* _Excerpts from a dataset_

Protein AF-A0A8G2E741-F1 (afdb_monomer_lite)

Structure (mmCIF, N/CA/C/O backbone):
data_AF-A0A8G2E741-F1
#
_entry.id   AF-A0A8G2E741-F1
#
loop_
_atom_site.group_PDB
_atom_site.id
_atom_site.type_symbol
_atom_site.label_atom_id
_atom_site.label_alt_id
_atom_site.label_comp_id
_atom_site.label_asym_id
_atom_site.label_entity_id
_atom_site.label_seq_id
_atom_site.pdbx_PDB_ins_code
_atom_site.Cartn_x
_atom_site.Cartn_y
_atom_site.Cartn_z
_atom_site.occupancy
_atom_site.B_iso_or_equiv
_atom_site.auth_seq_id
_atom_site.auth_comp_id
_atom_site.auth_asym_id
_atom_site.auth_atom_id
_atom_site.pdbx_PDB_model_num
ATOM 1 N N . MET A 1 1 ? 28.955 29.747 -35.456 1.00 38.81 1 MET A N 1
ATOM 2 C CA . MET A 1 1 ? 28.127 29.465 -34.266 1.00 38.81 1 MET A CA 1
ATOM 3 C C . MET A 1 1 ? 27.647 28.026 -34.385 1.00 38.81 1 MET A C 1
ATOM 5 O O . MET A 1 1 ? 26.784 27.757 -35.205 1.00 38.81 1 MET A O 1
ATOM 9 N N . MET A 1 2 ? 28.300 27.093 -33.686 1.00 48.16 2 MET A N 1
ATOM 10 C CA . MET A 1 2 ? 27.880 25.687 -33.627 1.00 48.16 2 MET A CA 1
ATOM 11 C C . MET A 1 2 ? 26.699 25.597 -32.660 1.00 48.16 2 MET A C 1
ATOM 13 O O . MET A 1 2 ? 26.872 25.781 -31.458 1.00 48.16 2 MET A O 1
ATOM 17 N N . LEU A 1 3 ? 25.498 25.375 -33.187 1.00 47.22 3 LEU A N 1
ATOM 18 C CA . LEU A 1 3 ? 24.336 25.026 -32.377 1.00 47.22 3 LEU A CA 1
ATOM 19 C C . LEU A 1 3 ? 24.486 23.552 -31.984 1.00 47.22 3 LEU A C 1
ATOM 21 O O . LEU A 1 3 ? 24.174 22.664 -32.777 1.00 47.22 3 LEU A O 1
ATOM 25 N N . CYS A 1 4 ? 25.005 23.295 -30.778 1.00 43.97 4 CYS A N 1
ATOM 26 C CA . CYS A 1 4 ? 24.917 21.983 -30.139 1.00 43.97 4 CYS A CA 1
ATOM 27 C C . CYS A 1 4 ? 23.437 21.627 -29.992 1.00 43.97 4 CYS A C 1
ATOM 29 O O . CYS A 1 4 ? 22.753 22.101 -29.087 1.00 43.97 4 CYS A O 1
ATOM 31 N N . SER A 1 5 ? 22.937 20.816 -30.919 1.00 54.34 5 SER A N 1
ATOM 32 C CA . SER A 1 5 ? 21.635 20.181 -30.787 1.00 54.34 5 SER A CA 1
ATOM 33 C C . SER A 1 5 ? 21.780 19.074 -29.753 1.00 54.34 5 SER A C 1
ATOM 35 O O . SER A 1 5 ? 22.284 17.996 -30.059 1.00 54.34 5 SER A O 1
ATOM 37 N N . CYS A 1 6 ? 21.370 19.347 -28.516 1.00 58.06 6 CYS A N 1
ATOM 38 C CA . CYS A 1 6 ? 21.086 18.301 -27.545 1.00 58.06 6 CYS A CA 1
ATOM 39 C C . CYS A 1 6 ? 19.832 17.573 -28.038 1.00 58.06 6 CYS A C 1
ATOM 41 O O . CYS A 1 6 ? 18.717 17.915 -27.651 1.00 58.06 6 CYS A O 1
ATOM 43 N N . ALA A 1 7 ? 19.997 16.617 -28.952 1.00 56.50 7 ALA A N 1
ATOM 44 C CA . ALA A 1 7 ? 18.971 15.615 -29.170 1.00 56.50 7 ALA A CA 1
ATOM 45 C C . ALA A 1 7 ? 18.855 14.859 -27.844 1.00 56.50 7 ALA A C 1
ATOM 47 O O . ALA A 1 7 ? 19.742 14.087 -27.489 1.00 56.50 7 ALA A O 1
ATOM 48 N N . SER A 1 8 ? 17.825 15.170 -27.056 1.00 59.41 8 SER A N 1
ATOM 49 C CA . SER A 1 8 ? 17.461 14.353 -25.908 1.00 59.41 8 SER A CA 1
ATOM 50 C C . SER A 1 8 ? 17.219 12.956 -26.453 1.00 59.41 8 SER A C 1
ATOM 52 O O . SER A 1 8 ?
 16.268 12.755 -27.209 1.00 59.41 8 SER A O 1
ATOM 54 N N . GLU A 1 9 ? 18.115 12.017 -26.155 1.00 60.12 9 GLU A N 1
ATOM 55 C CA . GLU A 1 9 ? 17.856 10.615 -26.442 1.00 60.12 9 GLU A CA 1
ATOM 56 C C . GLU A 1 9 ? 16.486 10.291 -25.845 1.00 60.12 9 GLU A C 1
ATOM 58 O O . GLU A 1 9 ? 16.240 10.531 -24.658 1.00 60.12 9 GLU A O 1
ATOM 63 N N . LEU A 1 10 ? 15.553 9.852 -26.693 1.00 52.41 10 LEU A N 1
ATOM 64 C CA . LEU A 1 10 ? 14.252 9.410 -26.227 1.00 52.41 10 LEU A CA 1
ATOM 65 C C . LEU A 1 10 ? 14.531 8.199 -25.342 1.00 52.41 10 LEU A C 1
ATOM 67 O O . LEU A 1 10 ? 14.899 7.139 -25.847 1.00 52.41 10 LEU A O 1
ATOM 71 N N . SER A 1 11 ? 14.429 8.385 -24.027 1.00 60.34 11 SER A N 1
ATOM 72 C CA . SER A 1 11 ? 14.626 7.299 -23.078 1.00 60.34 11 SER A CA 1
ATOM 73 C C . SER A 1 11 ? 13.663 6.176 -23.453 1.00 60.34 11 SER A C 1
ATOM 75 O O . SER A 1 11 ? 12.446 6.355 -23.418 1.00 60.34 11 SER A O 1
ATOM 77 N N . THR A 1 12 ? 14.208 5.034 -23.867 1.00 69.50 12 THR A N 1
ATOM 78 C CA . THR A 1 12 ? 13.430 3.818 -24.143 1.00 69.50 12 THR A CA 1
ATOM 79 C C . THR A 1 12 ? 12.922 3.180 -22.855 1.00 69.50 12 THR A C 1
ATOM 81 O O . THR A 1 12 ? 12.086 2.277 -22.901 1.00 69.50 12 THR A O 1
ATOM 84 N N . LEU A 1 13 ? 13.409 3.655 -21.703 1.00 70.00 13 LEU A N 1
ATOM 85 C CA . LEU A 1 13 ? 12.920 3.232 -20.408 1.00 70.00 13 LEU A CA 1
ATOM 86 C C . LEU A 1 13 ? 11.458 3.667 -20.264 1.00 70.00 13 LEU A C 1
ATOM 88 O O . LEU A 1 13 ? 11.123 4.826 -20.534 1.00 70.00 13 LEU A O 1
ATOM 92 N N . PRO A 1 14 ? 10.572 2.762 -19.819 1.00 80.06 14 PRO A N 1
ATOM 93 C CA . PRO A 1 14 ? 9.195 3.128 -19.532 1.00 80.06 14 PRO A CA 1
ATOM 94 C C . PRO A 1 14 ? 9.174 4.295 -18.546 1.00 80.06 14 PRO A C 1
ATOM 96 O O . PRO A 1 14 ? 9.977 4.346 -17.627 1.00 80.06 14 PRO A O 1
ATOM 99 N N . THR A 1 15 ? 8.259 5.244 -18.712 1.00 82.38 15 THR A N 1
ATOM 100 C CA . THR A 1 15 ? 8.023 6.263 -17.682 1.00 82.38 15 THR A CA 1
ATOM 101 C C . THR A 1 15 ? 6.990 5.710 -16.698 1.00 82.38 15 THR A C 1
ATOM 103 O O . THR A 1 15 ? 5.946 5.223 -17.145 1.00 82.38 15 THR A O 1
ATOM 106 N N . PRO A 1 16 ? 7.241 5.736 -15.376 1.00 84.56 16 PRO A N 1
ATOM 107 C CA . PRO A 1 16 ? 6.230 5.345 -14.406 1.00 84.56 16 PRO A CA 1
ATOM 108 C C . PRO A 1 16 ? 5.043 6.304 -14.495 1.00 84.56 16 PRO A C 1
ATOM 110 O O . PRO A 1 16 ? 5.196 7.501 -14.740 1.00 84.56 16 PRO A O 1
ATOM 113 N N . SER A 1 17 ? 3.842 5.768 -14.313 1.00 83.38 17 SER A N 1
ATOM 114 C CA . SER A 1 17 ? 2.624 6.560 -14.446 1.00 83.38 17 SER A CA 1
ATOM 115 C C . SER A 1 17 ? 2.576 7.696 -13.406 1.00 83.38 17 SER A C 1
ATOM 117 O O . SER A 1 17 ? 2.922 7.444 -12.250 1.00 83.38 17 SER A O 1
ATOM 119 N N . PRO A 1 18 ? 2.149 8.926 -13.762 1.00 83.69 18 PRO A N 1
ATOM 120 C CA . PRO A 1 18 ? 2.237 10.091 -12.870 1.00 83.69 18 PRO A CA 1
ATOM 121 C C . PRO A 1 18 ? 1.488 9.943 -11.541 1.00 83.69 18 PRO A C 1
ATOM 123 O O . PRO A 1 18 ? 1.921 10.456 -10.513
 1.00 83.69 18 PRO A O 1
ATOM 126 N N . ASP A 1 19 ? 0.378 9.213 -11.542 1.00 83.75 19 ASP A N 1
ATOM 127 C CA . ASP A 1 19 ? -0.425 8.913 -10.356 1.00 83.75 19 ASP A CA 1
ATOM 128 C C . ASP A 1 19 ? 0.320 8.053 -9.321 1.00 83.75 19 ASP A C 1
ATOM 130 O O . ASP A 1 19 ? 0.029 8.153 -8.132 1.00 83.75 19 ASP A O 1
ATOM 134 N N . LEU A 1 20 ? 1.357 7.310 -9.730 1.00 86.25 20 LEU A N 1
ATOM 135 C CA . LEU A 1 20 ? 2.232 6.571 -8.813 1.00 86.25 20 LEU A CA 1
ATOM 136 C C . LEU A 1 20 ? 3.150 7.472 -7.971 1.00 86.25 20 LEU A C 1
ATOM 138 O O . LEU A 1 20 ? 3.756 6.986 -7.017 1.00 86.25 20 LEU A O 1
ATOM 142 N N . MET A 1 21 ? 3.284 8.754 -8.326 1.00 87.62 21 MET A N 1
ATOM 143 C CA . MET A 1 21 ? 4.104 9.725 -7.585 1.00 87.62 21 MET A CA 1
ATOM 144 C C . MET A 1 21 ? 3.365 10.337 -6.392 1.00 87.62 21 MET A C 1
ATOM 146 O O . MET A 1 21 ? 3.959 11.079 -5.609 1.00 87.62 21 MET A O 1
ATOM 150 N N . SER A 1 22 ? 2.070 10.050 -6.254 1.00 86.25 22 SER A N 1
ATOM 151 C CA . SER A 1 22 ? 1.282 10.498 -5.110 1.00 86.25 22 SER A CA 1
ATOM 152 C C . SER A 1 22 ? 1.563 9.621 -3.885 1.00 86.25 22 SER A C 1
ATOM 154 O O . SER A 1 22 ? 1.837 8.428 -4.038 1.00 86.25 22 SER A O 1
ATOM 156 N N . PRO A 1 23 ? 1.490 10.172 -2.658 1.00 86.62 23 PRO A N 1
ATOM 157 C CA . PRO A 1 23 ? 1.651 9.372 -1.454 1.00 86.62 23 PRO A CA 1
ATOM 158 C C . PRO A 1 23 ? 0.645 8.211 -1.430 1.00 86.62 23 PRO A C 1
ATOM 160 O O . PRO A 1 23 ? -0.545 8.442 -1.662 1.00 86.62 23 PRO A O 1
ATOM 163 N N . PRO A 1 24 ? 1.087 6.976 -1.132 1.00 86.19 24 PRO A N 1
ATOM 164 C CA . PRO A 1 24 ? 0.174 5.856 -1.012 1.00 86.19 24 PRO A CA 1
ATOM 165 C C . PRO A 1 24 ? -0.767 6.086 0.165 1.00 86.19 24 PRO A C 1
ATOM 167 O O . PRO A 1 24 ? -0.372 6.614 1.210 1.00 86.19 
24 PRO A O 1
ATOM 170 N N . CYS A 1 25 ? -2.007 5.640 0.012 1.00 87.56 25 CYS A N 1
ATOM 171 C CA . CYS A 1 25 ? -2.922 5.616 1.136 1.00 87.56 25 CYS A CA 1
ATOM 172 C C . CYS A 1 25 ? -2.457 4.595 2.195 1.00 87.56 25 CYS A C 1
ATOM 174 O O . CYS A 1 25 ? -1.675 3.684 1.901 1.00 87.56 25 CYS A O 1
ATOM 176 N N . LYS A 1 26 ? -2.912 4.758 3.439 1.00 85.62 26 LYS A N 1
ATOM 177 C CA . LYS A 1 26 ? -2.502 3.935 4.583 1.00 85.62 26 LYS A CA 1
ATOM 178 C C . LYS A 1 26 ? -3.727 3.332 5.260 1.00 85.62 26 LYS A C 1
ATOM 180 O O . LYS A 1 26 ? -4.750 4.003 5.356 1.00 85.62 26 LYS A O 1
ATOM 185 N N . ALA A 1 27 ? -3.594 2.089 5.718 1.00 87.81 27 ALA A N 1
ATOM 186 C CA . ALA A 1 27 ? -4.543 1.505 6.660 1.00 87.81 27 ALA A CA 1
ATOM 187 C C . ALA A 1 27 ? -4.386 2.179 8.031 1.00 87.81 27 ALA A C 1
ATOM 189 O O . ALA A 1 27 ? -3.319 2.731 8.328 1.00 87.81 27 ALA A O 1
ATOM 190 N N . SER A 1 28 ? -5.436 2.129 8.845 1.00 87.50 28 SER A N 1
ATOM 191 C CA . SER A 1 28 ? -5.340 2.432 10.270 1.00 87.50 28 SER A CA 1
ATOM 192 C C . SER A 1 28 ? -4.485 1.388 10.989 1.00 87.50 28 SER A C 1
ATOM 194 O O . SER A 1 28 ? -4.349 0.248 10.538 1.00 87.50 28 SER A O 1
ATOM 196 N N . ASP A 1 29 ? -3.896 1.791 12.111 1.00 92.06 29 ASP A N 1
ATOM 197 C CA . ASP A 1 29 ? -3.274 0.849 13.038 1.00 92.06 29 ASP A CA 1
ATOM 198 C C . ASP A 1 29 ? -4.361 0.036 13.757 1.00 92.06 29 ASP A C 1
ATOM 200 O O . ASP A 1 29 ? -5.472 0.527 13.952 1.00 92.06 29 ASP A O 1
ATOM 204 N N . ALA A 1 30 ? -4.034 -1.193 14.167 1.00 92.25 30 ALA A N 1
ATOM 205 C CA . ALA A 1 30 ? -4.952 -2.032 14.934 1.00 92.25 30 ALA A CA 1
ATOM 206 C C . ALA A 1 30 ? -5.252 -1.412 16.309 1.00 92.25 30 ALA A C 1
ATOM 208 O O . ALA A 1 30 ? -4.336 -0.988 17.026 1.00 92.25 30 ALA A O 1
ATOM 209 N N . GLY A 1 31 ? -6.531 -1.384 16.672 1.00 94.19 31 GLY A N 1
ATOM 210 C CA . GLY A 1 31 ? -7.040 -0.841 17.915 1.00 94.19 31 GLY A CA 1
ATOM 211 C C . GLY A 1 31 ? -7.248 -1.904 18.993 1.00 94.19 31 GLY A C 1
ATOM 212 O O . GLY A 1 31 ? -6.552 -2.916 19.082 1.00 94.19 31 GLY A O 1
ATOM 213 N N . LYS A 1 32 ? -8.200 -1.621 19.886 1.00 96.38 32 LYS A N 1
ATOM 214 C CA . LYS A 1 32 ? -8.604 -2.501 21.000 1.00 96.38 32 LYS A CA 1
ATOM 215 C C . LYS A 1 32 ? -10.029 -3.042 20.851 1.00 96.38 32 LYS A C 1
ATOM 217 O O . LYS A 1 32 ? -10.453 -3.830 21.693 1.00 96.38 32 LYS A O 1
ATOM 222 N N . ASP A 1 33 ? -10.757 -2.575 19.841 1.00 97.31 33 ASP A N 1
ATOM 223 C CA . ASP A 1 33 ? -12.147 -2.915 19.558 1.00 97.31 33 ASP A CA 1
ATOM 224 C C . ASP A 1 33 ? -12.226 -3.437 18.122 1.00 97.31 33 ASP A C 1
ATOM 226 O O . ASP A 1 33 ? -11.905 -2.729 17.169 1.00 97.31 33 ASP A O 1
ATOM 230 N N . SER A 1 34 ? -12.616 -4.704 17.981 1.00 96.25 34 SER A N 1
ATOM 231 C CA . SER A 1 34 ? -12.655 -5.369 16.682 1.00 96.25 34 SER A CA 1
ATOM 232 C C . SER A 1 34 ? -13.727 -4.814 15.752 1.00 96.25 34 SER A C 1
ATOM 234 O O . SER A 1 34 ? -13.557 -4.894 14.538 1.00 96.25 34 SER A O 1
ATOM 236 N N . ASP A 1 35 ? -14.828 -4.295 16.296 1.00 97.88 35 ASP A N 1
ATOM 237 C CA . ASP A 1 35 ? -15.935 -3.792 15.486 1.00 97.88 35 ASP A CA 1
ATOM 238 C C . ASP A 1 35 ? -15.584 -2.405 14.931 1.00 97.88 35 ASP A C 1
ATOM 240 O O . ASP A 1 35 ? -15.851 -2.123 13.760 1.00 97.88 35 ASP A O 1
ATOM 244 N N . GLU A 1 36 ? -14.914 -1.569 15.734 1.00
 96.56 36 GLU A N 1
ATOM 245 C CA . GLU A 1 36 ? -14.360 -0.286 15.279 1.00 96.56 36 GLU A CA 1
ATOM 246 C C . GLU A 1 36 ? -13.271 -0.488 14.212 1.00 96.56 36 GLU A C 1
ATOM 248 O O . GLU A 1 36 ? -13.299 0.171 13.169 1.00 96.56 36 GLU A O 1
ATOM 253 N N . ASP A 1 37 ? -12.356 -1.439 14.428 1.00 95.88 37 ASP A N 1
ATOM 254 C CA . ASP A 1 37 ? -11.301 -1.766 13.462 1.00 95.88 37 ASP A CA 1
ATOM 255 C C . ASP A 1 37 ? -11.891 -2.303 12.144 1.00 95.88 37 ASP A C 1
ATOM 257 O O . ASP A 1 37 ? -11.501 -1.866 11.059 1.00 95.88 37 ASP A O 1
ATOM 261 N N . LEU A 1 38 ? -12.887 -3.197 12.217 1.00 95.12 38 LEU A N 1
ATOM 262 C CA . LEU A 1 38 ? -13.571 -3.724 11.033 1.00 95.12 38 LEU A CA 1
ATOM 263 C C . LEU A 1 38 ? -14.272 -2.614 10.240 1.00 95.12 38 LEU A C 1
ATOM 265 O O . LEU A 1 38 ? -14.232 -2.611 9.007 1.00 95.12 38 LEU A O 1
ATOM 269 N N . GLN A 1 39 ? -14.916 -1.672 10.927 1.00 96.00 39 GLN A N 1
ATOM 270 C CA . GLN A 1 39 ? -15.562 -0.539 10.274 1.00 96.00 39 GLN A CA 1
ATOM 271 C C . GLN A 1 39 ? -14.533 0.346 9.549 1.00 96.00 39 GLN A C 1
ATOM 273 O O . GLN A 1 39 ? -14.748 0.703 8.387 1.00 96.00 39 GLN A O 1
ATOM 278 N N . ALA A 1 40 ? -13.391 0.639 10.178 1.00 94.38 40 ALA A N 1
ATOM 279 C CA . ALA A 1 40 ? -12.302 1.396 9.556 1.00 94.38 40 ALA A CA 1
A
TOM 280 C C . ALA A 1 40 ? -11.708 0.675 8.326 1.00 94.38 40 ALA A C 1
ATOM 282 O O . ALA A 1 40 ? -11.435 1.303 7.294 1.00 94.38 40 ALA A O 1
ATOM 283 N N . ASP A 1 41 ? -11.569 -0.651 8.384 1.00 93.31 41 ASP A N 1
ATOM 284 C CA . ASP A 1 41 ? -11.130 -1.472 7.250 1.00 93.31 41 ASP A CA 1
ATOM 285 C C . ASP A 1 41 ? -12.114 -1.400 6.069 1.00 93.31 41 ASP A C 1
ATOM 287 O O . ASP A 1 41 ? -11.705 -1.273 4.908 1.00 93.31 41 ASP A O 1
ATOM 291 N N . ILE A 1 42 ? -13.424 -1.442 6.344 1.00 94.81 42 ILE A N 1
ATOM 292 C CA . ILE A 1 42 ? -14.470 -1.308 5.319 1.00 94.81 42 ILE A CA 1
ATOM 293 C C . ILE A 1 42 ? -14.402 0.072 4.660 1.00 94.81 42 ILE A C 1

...

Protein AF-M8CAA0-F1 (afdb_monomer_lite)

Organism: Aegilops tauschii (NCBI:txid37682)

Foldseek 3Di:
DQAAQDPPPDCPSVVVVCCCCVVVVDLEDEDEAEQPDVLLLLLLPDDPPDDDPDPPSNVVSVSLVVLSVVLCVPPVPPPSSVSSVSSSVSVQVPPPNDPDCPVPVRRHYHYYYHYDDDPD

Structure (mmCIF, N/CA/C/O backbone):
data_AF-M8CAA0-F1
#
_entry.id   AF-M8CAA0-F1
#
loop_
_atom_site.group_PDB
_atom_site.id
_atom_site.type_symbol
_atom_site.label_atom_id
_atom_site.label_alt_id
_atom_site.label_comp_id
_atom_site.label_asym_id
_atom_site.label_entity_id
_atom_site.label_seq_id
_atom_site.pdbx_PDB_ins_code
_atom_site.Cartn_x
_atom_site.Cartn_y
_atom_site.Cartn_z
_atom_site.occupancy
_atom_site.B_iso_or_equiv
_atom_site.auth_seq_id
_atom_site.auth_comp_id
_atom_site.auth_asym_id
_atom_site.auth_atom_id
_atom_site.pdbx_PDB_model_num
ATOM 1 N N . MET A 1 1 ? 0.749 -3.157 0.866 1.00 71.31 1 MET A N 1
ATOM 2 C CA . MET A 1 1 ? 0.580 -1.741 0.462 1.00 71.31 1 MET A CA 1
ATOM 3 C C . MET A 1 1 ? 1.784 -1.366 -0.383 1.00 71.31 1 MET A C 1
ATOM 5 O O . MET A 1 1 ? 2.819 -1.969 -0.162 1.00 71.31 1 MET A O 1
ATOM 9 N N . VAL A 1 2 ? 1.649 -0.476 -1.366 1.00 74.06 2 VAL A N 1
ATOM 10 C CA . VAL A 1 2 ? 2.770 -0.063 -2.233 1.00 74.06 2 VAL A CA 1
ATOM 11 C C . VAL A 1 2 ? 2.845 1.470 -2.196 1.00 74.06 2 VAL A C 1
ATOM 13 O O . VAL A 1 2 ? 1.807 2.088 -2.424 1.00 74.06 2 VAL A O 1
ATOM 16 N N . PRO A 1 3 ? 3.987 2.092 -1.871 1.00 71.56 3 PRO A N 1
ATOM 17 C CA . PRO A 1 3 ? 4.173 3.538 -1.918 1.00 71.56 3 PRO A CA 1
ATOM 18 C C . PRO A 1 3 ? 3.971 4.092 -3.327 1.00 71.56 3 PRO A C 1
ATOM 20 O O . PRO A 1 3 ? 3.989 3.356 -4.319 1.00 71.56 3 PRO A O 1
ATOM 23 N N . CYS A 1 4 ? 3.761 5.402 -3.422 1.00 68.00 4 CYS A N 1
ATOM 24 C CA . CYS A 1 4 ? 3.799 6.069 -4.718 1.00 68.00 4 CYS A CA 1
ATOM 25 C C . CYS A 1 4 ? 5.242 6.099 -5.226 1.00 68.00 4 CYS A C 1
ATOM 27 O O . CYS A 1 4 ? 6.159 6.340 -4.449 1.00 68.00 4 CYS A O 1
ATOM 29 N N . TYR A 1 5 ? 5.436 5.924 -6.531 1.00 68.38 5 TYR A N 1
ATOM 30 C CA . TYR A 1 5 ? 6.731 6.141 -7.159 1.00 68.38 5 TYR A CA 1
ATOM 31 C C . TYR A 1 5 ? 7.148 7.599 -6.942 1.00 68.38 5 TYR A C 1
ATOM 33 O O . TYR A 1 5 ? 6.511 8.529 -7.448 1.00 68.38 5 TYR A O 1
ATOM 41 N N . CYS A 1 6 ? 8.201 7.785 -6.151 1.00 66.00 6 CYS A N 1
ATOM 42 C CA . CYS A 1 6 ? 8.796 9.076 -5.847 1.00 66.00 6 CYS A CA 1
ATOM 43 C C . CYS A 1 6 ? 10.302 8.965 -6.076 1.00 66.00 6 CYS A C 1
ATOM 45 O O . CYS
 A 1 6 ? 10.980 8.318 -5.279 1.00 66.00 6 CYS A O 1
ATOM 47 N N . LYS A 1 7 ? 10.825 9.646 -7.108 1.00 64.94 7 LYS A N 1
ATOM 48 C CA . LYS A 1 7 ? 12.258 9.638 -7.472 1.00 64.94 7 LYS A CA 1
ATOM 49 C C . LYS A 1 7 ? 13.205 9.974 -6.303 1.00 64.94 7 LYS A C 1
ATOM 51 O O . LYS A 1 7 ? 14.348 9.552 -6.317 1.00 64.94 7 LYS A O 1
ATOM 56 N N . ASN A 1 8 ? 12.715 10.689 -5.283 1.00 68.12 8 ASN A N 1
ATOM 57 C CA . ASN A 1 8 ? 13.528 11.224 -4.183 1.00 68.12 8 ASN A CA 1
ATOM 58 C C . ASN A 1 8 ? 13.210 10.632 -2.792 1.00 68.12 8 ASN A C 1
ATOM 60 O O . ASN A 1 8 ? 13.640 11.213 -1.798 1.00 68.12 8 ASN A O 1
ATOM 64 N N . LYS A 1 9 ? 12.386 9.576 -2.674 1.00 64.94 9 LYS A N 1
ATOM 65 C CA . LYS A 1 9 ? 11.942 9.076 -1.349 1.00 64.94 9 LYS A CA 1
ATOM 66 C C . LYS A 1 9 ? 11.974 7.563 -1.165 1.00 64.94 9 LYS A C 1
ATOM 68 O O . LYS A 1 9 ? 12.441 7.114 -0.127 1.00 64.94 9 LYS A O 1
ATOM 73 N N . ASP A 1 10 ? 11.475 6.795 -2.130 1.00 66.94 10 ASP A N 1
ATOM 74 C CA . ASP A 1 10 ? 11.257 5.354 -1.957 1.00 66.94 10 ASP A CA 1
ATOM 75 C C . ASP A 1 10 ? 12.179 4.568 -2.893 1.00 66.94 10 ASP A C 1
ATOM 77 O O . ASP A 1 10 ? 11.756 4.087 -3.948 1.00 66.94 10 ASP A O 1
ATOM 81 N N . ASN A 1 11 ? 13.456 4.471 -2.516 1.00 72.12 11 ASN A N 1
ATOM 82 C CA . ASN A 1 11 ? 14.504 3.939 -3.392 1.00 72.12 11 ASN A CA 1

* _What to work on_
There is a run of lines above from the one with "ATOM 9 N N . VAL" to the one with "ATOM 13 O O . VAL"; print exactly that run, both ends included, and nothing else.

* _Exercise output_
ATOM 9 N N . VAL A 1 2 ? 1.649 -0.476 -1.366 1.00 74.06 2 VAL A N 1
ATOM 10 C CA . VAL A 1 2 ? 2.770 -0.063 -2.233 1.00 74.06 2 VAL A CA 1
ATOM 11 C C . VAL A 1 2 ? 2.845 1.470 -2.196 1.00 74.06 2 VAL A C 1
ATOM 13 O O . VAL A 1 2 ? 1.807 2.088 -2.424 1.00 74.06 2 VAL A O 1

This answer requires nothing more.